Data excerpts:
BEGIN

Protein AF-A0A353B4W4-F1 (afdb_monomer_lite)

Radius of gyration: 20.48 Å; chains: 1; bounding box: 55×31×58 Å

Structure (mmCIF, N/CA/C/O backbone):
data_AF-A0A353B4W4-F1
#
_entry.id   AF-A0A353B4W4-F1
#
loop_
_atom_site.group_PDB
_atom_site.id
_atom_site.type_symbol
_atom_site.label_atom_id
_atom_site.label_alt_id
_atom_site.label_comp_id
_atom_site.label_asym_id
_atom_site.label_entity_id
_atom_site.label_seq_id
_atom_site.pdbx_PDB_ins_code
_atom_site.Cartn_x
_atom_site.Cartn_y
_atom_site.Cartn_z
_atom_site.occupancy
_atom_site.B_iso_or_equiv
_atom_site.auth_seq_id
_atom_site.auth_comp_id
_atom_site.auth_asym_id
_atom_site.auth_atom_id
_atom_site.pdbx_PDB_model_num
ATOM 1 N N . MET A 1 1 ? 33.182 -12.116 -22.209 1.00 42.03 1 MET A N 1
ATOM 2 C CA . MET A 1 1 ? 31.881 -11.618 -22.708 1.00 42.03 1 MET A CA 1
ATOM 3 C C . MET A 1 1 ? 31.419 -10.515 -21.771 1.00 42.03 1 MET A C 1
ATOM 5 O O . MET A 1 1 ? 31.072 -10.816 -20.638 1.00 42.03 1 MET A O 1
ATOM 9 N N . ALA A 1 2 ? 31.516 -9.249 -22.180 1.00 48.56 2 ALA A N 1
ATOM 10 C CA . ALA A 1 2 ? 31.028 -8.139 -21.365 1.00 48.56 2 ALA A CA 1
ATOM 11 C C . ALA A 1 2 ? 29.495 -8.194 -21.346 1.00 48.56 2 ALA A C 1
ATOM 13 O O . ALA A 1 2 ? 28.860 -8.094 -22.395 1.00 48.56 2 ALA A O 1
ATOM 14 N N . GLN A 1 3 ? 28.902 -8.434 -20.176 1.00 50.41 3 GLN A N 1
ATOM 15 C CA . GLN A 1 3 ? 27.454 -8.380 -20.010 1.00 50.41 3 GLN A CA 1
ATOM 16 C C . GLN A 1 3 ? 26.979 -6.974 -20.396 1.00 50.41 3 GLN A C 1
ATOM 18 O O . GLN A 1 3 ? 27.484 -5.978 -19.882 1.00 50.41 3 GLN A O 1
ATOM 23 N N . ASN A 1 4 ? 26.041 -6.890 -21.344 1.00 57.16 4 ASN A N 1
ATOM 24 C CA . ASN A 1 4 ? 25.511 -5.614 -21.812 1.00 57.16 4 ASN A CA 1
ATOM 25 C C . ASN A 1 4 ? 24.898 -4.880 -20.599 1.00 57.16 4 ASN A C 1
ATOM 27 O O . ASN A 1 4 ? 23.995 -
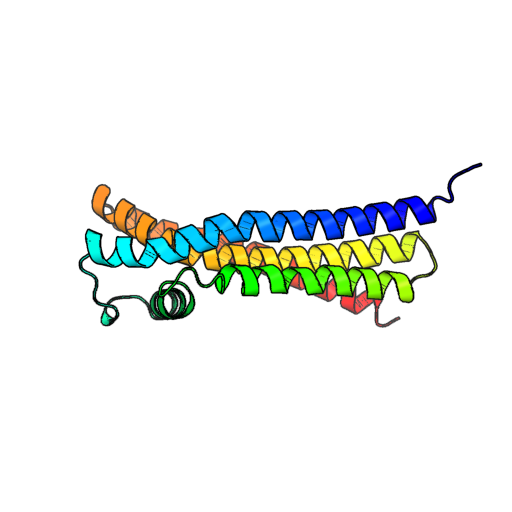5.446 -19.968 1.00 57.16 4 ASN A O 1
ATOM 31 N N . PRO A 1 5 ? 25.350 -3.663 -20.238 1.00 64.31 5 PRO A N 1
ATOM 32 C CA . PRO A 1 5 ? 24.900 -2.959 -19.028 1.00 64.31 5 PRO A CA 1
ATOM 33 C C . PRO A 1 5 ? 23.372 -2.810 -18.957 1.00 64.31 5 PRO A C 1
ATOM 35 O O . PRO A 1 5 ? 22.782 -2.790 -17.876 1.00 64.31 5 PRO A O 1
ATOM 38 N N . PHE A 1 6 ? 22.714 -2.816 -20.116 1.00 59.12 6 PHE A N 1
ATOM 39 C CA . PHE A 1 6 ? 21.265 -2.824 -20.253 1.00 59.12 6 PHE A CA 1
ATOM 40 C C . PHE A 1 6 ? 20.564 -4.048 -19.639 1.00 59.12 6 PHE A C 1
ATOM 42 O O . PHE A 1 6 ? 19.517 -3.902 -19.005 1.00 59.12 6 PHE A O 1
ATOM 49 N N . HIS A 1 7 ? 21.137 -5.250 -19.774 1.00 62.06 7 HIS A N 1
ATOM 50 C CA . HIS A 1 7 ? 20.570 -6.459 -19.169 1.00 62.06 7 HIS A CA 1
ATOM 51 C C . HIS A 1 7 ? 20.644 -6.397 -17.643 1.00 62.06 7 HIS A C 1
ATOM 53 O O . HIS A 1 7 ? 19.674 -6.756 -16.983 1.00 62.06 7 HIS A O 1
ATOM 59 N N . HIS A 1 8 ? 21.718 -5.839 -17.075 1.00 66.50 8 HIS A N 1
ATOM 60 C CA . HIS A 1 8 ? 21.808 -5.625 -15.628 1.00 66.50 8 HIS A CA 1
ATOM 61 C C . HIS A 1 8 ? 20.745 -4.657 -15.108 1.00 66.50 8 HIS A C 1
ATOM 63 O O . HIS A 1 8 ? 20.156 -4.915 -14.062 1.00 66.50 8 HIS A O 1
ATOM 69 N N . THR A 1 9 ? 20.457 -3.575 -15.841 1.00 75.94 9 THR A N 1
ATOM 70 C CA . THR A 1 9 ? 19.433 -2.594 -15.440 1.00 75.94 9 THR A CA 1
ATOM 71 C C . THR A 1 9 ? 18.015 -3.174 -15.494 1.00 75.94 9 THR A C 1
ATOM 73 O O . THR A 1 9 ? 17.177 -2.861 -14.653 1.00 75.94 9 THR A O 1
ATOM 76 N N . ARG A 1 10 ? 17.725 -4.039 -16.473 1.00 78.44 10 ARG A N 1
ATOM 77 C CA . ARG A 1 10 ? 16.415 -4.700 -16.593 1.00 78.44 10 ARG A CA 1
ATOM 78 C C . ARG A 1 10 ? 16.234 -5.817 -15.568 1.00 78.44 10 ARG A C 1
ATOM 80 O O . ARG A 1 10 ? 15.162 -5.915 -14.977 1.00 78.44 10 ARG A O 1
ATOM 87 N N . SER A 1 11 ? 17.273 -6.610 -15.313 1.00 84.06 11 SER A N 1
ATOM 88 C CA . SER A 1 11 ? 17.242 -7.659 -14.288 1.00 84.06 11 SER A CA 1
ATOM 89 C C . SER A 1 11 ? 17.111 -7.083 -12.878 1.00 84.06 11 SER A C 1
ATOM 91 O O . SER A 1 11 ? 16.353 -7.620 -12.075 1.00 84.06 11 SER A O 1
ATOM 93 N N . SER A 1 12 ? 17.776 -5.963 -12.575 1.00 84.81 12 SER A N 1
ATOM 94 C CA . SER A 1 12 ? 17.608 -5.291 -11.281 1.00 84.81 12 SER A CA 1
ATOM 95 C C . SER A 1 12 ? 16.208 -4.693 -11.118 1.00 84.81 12 SER A C 1
ATOM 97 O O . SER A 1 12 ? 15.614 -4.821 -10.050 1.00 84.81 12 SER A O 1
ATOM 99 N N . ALA A 1 13 ? 15.636 -4.118 -12.180 1.00 86.62 13 ALA A N 1
ATOM 100 C CA . ALA A 1 13 ? 14.255 -3.641 -12.182 1.00 86.62 13 ALA A CA 1
ATOM 101 C C . ALA A 1 13 ? 13.243 -4.778 -11.951 1.00 86.62 13 ALA A C 1
ATOM 103 O O . ALA A 1 13 ? 12.338 -4.626 -11.134 1.00 86.62 13 ALA A O 1
ATOM 104 N N . ALA A 1 14 ? 13.429 -5.935 -12.594 1.00 88.75 14 ALA A N 1
ATOM 105 C CA . ALA A 1 14 ? 12.620 -7.125 -12.328 1.00 88.75 14 ALA A CA 1
ATOM 106 C C . ALA A 1 14 ? 12.777 -7.607 -10.874 1.00 88.75 14 ALA A C 1
ATOM 108 O O . ALA A 1 14 ? 11.783 -7.906 -10.216 1.00 88.75 14 ALA A O 1
ATOM 109 N N . GLY A 1 15 ? 14.004 -7.602 -10.341 1.00 88.69 15 GLY A N 1
ATOM 110 C CA . GLY A 1 15 ? 14.277 -7.917 -8.937 1.00 88.69 15 GLY A CA 1
ATOM 111 C C . GLY A 1 15 ? 13.536 -6.999 -7.959 1.00 88.69 15 GLY A C 1
ATOM 112 O O . GLY A 1 15 ? 12.968 -7.483 -6.984 1.00 88.69 15 GLY A O 1
ATOM 113 N N . LEU A 1 16 ? 13.461 -5.694 -8.246 1.00 89.81 16 LEU A N 1
ATOM 114 C CA . LEU A 1 16 ? 12.682 -4.740 -7.447 1.00 89.81 16 LEU A CA 1
ATOM 115 C C . LEU A 1 16 ? 11.178 -5.033 -7.486 1.00 89.81 16 LEU A C 1
ATOM 117 O O . LEU A 1 16 ? 10.521 -4.946 -6.452 1.00 89.81 16 LEU A O 1
ATOM 121 N N . VAL A 1 17 ? 10.626 -5.413 -8.643 1.00 91.88 17 VAL A N 1
ATOM 122 C CA . VAL A 1 17 ? 9.212 -5.818 -8.748 1.00 91.88 17 VAL A CA 1
ATOM 123 C C . VAL A 1 17 ? 8.952 -7.070 -7.913 1.00 91.88 17 VAL A C 1
ATOM 125 O O . VAL A 1 17 ? 8.003 -7.097 -7.137 1.00 91.88 17 VAL A O 1
ATOM 128 N N . VAL A 1 18 ? 9.812 -8.086 -8.015 1.00 91.81 18 VAL A N 1
ATOM 129 C CA . VAL A 1 18 ? 9.692 -9.320 -7.221 1.00 91.81 18 VAL A CA 1
ATOM 130 C C . VAL A 1 18 ? 9.778 -9.021 -5.723 1.00 91.81 18 VAL A C 1
ATOM 132 O O . VAL A 1 18 ? 8.956 -9.517 -4.953 1.00 91.81 18 VAL A O 1
ATOM 135 N N . LEU A 1 19 ? 10.715 -8.166 -5.305 1.00 91.94 19 LEU A N 1
ATOM 136 C CA . LEU A 1 19 ? 10.847 -7.736 -3.913 1.00 91.94 19 LEU A CA 1
ATOM 137 C C . LEU A 1 19 ? 9.600 -6.987 -3.424 1.00 91.94 19 LEU A C 1
ATOM 139 O O . LEU A 1 19 ? 9.156 -7.220 -2.299 1.00 91.94 19 LEU A O 1
ATOM 143 N N . ALA A 1 20 ? 9.010 -6.126 -4.258 1.00 89.50 20 ALA A N 1
ATOM 144 C CA . ALA A 1 20 ? 7.745 -5.466 -3.950 1.00 89.50 20 ALA A CA 1
ATOM 145 C C . ALA A 1 20 ? 6.619 -6.491 -3.756 1.00 89.50 20 ALA A C 1
ATOM 147 O O . ALA A 1 20 ? 5.893 -6.401 -2.772 1.00 89.50 20 ALA A O 1
ATOM 148 N N . GLY A 1 21 ? 6.532 -7.505 -4.623 1.00 87.75 21 GLY A N 1
ATOM 149 C CA . GLY A 1 21 ? 5.614 -8.634 -4.461 1.00 87.75 21 GLY A CA 1
ATOM 150 C C . GLY A 1 21 ? 5.791 -9.316 -3.105 1.00 87.75 21 GLY A C 1
ATOM 151 O O . GLY A 1 21 ? 4.866 -9.326 -2.302 1.00 87.75 21 GLY A O 1
ATOM 152 N N . PHE A 1 22 ? 6.992 -9.798 -2.779 1.00 89.38 22 PHE A N 1
ATOM 153 C CA . PHE A 1 22 ? 7.243 -10.415 -1.470 1.00 89.38 22 PHE A CA 1
ATOM 154 C C . PHE A 1 22 ? 6.875 -9.494 -0.303 1.00 89.38 22 PHE A C 1
ATOM 156 O O . PHE A 1 22 ? 6.208 -9.929 0.631 1.00 89.38 22 PHE A O 1
ATOM 163 N N . THR A 1 23 ? 7.249 -8.218 -0.376 1.00 88.88 23 THR A N 1
ATOM 164 C CA . THR A 1 23 ? 6.943 -7.229 0.667 1.00 88.88 23 THR A CA 1
ATOM 165 C C . THR A 1 23 ? 5.433 -7.085 0.869 1.00 88.88 23 THR A C 1
ATOM 167 O O . THR A 1 23 ? 4.957 -7.146 1.999 1.00 88.88 23 THR A O 1
ATOM 170 N N . ILE A 1 24 ? 4.666 -6.952 -0.216 1.00 89.50 24 ILE A N 1
ATOM 171 C CA . ILE A 1 24 ? 3.202 -6.852 -0.185 1.00 89.50 24 ILE A CA 1
ATOM 172 C C . ILE A 1 24 ? 2.590 -8.119 0.423 1.00 89.50 24 ILE A C 1
ATOM 174 O O . ILE A 1 24 ? 1.744 -8.019 1.310 1.00 89.50 24 ILE A O 1
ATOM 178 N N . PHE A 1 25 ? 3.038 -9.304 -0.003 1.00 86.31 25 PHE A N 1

END

- **TASK PROMPT**
Extract exactly and only the lines above from the line containing "ATOM 152 N N" through the line containing "ATOM 170 N N", both end lines included.

- **ANSWER TO THE EXERCISE**
ATOM 152 N N . PHE A 1 22 ? 6.992 -9.798 -2.779 1.00 89.38 22 PHE A N 1
ATOM 153 C CA . PHE A 1 22 ? 7.243 -10.415 -1.470 1.00 89.38 22 PHE A CA 1
ATOM 154 C C . PHE A 1 22 ? 6.875 -9.494 -0.303 1.00 89.38 22 PHE A C 1
ATOM 156 O O . PHE A 1 22 ? 6.208 -9.929 0.631 1.00 89.38 22 PHE A O 1
ATOM 163 N N . THR A 1 23 ? 7.249 -8.218 -0.376 1.00 88.88 23 THR A N 1
ATOM 164 C CA . THR A 1 23 ? 6.943 -7.229 0.667 1.00 88.88 23 THR A CA 1
ATOM 165 C C . THR A 1 23 ? 5.433 -7.085 0.869 1.00 88.88 23 THR A C 1
ATOM 167 O O . THR A 1 23 ? 4.957 -7.146 1.999 1.00 88.88 23 THR A O 1
ATOM 170 N N . ILE A 1 24 ? 4.666 -6.952 -0.216 1.00 89.50 24 ILE A N 1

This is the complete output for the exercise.